Exercise details: Take the data below and copy exactly the lines starting at the one with "ATOM 99 N N" and finishing at the one with "ATOM 100 C CA", both included.

Data entries
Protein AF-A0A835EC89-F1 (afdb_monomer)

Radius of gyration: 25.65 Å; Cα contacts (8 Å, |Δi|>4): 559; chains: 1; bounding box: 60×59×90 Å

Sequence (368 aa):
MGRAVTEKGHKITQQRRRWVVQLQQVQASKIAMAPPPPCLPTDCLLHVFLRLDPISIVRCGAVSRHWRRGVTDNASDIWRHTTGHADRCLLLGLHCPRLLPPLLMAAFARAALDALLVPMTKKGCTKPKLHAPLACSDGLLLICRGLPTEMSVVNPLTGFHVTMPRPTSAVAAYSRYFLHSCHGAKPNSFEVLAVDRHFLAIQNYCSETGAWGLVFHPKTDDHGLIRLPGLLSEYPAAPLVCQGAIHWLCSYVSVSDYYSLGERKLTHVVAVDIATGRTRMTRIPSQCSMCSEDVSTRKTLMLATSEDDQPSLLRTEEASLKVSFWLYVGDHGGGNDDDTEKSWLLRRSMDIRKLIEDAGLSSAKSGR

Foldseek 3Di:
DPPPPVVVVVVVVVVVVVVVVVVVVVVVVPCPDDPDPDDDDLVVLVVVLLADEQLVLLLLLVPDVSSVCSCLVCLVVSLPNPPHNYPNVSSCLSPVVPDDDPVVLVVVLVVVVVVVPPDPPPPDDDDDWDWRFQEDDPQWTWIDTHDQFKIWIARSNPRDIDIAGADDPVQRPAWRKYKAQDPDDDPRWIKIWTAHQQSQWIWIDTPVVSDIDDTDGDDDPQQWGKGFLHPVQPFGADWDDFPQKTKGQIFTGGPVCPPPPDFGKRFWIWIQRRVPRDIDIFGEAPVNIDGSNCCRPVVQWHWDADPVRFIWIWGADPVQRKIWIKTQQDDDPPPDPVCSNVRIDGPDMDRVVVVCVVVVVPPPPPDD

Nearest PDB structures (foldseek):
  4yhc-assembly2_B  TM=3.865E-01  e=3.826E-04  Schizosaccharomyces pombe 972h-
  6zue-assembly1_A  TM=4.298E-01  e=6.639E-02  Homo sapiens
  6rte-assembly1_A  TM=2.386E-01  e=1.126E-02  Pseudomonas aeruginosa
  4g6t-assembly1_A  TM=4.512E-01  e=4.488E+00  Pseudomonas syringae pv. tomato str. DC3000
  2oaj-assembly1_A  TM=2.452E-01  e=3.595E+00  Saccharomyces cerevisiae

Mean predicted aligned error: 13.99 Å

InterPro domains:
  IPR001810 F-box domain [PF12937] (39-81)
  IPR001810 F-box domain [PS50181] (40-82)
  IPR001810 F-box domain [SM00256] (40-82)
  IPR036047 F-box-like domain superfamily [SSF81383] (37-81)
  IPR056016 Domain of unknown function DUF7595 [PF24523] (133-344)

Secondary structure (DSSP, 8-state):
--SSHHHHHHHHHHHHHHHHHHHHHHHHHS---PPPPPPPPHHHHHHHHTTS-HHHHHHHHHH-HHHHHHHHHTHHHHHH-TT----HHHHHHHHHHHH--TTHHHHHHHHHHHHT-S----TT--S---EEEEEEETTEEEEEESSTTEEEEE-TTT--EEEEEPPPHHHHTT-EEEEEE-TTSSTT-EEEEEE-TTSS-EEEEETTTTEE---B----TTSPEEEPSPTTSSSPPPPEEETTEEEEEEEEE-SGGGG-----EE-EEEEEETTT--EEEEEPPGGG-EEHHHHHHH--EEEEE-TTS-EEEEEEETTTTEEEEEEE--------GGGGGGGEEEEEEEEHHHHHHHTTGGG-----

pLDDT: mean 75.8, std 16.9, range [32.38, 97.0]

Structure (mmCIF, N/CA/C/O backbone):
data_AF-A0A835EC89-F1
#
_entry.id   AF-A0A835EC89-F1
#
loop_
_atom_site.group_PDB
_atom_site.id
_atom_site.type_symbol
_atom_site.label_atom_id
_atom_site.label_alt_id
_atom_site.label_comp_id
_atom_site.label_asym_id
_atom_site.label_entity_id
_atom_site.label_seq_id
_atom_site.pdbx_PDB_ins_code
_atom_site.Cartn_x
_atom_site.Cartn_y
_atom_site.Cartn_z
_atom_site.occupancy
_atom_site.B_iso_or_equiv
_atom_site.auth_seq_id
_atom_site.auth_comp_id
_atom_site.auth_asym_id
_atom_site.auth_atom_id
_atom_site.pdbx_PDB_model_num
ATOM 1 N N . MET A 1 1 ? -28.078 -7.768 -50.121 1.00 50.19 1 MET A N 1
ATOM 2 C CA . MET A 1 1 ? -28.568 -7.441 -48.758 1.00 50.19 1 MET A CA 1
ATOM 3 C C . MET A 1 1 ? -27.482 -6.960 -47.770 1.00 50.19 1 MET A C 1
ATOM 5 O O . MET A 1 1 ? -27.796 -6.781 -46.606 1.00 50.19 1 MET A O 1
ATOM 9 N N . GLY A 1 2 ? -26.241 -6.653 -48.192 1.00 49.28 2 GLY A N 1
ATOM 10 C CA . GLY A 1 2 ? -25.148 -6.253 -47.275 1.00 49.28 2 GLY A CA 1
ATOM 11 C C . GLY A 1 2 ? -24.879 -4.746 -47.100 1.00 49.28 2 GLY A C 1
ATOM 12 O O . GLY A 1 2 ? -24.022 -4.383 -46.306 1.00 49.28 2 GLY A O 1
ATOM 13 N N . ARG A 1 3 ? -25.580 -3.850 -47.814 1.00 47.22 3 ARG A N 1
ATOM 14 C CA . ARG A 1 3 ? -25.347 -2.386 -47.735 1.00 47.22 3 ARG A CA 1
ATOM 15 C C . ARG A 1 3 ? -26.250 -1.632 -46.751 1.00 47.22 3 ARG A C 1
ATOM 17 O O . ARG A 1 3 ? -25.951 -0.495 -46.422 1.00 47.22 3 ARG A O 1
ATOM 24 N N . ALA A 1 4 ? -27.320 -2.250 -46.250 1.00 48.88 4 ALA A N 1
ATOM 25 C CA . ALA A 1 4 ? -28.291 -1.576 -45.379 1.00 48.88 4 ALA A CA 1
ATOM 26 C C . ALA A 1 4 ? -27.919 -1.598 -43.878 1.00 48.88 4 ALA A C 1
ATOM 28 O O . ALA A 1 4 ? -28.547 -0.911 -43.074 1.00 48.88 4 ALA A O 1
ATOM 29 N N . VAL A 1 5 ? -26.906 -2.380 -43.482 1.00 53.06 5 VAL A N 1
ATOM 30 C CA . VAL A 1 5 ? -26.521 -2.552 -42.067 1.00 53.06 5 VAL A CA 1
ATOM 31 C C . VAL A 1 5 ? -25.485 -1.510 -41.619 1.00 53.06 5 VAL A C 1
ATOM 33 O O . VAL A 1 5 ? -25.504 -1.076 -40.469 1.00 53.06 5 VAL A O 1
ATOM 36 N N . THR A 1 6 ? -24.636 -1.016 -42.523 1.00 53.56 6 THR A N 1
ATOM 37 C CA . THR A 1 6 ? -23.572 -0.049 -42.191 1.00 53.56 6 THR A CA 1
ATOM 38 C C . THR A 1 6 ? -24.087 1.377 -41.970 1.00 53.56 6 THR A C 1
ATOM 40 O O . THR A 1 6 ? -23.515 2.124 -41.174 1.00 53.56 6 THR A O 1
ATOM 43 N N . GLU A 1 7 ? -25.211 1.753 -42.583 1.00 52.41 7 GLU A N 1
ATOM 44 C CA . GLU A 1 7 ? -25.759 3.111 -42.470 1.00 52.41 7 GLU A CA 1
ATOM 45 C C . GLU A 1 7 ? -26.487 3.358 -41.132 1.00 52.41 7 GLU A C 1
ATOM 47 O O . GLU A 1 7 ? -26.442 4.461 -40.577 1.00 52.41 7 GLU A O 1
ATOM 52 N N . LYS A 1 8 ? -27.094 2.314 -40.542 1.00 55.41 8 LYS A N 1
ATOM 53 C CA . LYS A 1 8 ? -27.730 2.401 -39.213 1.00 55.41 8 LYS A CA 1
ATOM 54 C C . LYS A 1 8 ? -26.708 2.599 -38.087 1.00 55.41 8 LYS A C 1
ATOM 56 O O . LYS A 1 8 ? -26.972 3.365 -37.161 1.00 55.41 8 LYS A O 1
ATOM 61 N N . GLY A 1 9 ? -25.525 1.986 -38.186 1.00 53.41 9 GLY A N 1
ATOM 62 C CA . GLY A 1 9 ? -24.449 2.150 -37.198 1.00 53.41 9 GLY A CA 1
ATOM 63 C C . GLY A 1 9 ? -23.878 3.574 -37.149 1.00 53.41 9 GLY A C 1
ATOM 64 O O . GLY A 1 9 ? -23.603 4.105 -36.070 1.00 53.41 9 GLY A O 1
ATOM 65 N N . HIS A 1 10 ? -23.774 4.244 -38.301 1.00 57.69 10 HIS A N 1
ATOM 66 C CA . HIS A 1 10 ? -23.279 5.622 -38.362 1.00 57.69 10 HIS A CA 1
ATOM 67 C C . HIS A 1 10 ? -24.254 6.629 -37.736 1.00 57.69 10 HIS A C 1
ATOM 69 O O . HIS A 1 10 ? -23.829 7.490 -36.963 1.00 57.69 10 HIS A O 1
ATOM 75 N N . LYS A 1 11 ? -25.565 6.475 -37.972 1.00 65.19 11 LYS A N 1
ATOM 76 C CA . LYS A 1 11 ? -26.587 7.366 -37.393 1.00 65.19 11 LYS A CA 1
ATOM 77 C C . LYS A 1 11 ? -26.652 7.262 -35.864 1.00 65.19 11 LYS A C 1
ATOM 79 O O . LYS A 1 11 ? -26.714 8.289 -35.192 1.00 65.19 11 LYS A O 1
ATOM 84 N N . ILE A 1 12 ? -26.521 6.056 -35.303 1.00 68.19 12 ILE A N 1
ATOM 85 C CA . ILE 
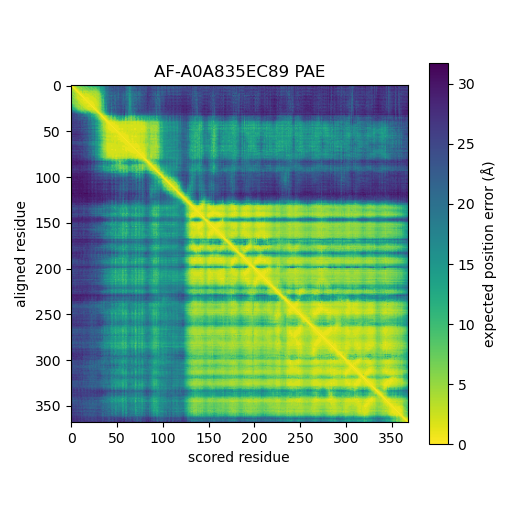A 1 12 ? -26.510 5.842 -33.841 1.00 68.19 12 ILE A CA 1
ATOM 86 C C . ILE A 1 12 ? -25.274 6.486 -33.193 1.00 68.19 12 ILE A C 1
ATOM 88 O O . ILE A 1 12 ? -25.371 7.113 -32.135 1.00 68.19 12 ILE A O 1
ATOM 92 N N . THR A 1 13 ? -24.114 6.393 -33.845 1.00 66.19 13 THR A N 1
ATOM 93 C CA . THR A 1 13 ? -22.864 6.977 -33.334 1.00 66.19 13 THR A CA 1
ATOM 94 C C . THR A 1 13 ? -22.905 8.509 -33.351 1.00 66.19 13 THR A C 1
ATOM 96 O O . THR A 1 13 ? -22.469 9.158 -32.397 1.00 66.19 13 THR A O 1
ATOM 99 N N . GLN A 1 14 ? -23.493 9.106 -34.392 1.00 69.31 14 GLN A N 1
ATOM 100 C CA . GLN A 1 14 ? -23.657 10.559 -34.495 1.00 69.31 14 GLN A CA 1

---

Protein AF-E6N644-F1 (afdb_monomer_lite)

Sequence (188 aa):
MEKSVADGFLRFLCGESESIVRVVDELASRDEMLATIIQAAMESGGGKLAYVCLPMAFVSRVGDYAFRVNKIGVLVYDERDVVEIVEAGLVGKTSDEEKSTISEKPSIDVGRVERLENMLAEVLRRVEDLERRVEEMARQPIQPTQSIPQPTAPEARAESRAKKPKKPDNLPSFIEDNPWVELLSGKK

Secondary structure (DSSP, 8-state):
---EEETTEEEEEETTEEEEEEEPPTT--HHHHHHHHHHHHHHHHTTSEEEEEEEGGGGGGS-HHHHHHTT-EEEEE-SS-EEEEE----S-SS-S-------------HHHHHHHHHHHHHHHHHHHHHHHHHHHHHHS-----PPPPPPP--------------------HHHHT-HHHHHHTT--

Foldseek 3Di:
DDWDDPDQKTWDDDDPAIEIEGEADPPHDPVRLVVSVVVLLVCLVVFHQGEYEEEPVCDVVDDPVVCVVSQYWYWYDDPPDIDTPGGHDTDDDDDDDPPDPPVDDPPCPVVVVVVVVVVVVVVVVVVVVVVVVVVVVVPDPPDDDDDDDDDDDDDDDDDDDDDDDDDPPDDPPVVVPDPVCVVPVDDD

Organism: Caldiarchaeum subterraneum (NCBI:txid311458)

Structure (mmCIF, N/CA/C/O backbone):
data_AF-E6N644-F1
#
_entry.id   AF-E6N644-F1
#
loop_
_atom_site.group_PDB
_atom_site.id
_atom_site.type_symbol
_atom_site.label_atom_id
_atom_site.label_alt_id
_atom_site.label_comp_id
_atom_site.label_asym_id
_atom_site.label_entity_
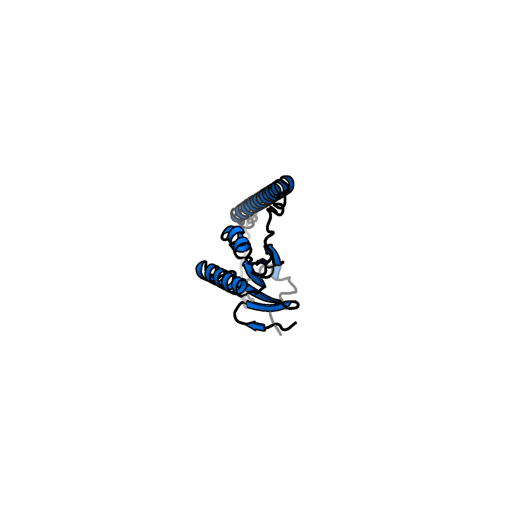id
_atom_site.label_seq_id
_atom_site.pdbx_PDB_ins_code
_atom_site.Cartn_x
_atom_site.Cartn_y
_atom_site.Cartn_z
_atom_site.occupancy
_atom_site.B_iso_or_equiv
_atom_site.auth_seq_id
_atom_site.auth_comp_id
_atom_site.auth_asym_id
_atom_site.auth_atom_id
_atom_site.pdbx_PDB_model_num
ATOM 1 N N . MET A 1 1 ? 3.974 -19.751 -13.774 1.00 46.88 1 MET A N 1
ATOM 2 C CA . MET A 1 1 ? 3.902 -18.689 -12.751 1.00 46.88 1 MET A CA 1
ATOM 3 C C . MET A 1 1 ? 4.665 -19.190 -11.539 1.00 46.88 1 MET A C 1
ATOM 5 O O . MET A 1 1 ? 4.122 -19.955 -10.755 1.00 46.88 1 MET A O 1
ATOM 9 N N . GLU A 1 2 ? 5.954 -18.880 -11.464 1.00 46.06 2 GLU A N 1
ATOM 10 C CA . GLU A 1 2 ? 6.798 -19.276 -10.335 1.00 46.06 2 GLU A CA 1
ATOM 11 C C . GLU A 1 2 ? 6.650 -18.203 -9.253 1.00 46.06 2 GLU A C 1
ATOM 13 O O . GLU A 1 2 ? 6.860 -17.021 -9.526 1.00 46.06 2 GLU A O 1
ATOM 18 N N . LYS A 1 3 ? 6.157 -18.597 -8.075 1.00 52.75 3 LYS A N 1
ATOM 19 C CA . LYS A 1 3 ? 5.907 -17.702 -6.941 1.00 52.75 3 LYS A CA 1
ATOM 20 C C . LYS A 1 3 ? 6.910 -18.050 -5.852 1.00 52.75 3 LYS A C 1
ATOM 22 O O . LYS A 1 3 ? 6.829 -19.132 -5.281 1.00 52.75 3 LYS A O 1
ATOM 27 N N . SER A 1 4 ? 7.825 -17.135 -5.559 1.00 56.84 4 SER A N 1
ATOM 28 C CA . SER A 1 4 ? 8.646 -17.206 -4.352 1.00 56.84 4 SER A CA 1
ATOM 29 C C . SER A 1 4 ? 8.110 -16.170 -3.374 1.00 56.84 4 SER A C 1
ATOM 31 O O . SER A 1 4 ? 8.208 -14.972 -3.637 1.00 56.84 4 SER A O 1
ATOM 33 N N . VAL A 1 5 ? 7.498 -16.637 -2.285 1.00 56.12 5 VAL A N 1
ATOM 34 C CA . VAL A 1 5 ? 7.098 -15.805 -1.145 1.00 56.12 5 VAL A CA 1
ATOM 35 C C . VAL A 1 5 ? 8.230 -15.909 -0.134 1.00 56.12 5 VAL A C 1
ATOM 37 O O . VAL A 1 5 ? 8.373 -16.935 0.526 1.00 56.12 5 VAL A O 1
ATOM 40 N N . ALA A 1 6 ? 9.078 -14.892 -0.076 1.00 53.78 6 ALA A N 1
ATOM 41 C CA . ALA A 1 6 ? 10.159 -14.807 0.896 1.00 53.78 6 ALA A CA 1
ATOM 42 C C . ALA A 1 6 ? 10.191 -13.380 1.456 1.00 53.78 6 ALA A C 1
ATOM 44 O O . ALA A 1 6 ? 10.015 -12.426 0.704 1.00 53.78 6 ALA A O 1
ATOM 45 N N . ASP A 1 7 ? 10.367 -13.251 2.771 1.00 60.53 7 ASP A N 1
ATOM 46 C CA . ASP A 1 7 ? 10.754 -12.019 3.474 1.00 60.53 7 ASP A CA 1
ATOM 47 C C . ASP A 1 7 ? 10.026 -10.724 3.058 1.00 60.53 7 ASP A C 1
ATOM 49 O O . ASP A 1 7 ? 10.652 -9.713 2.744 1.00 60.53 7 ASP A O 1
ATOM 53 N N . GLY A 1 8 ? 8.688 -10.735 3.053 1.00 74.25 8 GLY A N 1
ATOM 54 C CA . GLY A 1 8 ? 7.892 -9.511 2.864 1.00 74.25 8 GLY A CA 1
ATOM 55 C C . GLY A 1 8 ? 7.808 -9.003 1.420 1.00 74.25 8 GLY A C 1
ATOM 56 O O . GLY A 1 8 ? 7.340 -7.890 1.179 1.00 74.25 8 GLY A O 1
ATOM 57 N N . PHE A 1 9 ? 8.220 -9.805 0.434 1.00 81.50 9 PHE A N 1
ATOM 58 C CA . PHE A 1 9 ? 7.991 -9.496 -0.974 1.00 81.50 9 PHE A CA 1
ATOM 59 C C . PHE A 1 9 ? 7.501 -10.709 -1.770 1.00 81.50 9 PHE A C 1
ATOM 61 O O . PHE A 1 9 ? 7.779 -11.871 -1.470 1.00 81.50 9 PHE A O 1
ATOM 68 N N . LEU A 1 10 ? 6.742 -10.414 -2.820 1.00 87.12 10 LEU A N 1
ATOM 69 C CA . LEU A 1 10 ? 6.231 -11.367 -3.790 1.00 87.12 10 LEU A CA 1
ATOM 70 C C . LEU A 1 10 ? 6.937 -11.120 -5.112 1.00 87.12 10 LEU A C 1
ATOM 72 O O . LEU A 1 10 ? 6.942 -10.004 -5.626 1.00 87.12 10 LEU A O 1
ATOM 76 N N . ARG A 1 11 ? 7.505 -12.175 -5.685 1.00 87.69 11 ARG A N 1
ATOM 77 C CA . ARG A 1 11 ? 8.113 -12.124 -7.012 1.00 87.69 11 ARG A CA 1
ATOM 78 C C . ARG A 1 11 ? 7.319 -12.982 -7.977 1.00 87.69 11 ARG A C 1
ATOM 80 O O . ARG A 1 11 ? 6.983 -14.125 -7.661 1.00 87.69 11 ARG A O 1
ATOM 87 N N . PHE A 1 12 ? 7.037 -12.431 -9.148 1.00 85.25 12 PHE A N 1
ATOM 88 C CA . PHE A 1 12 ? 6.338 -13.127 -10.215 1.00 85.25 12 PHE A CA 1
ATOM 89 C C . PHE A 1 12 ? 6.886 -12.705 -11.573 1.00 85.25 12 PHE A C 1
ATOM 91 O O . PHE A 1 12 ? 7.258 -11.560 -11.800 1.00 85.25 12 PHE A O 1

Answer section:
ATOM 99 N N . GLN A 1 14 ? -23.493 9.106 -34.392 1.00 69.31 14 GLN A N 1
ATOM 100 C CA . GLN A 1 14 ? -23.657 10.559 -34.495 1.00 69.31 14 GLN A CA 1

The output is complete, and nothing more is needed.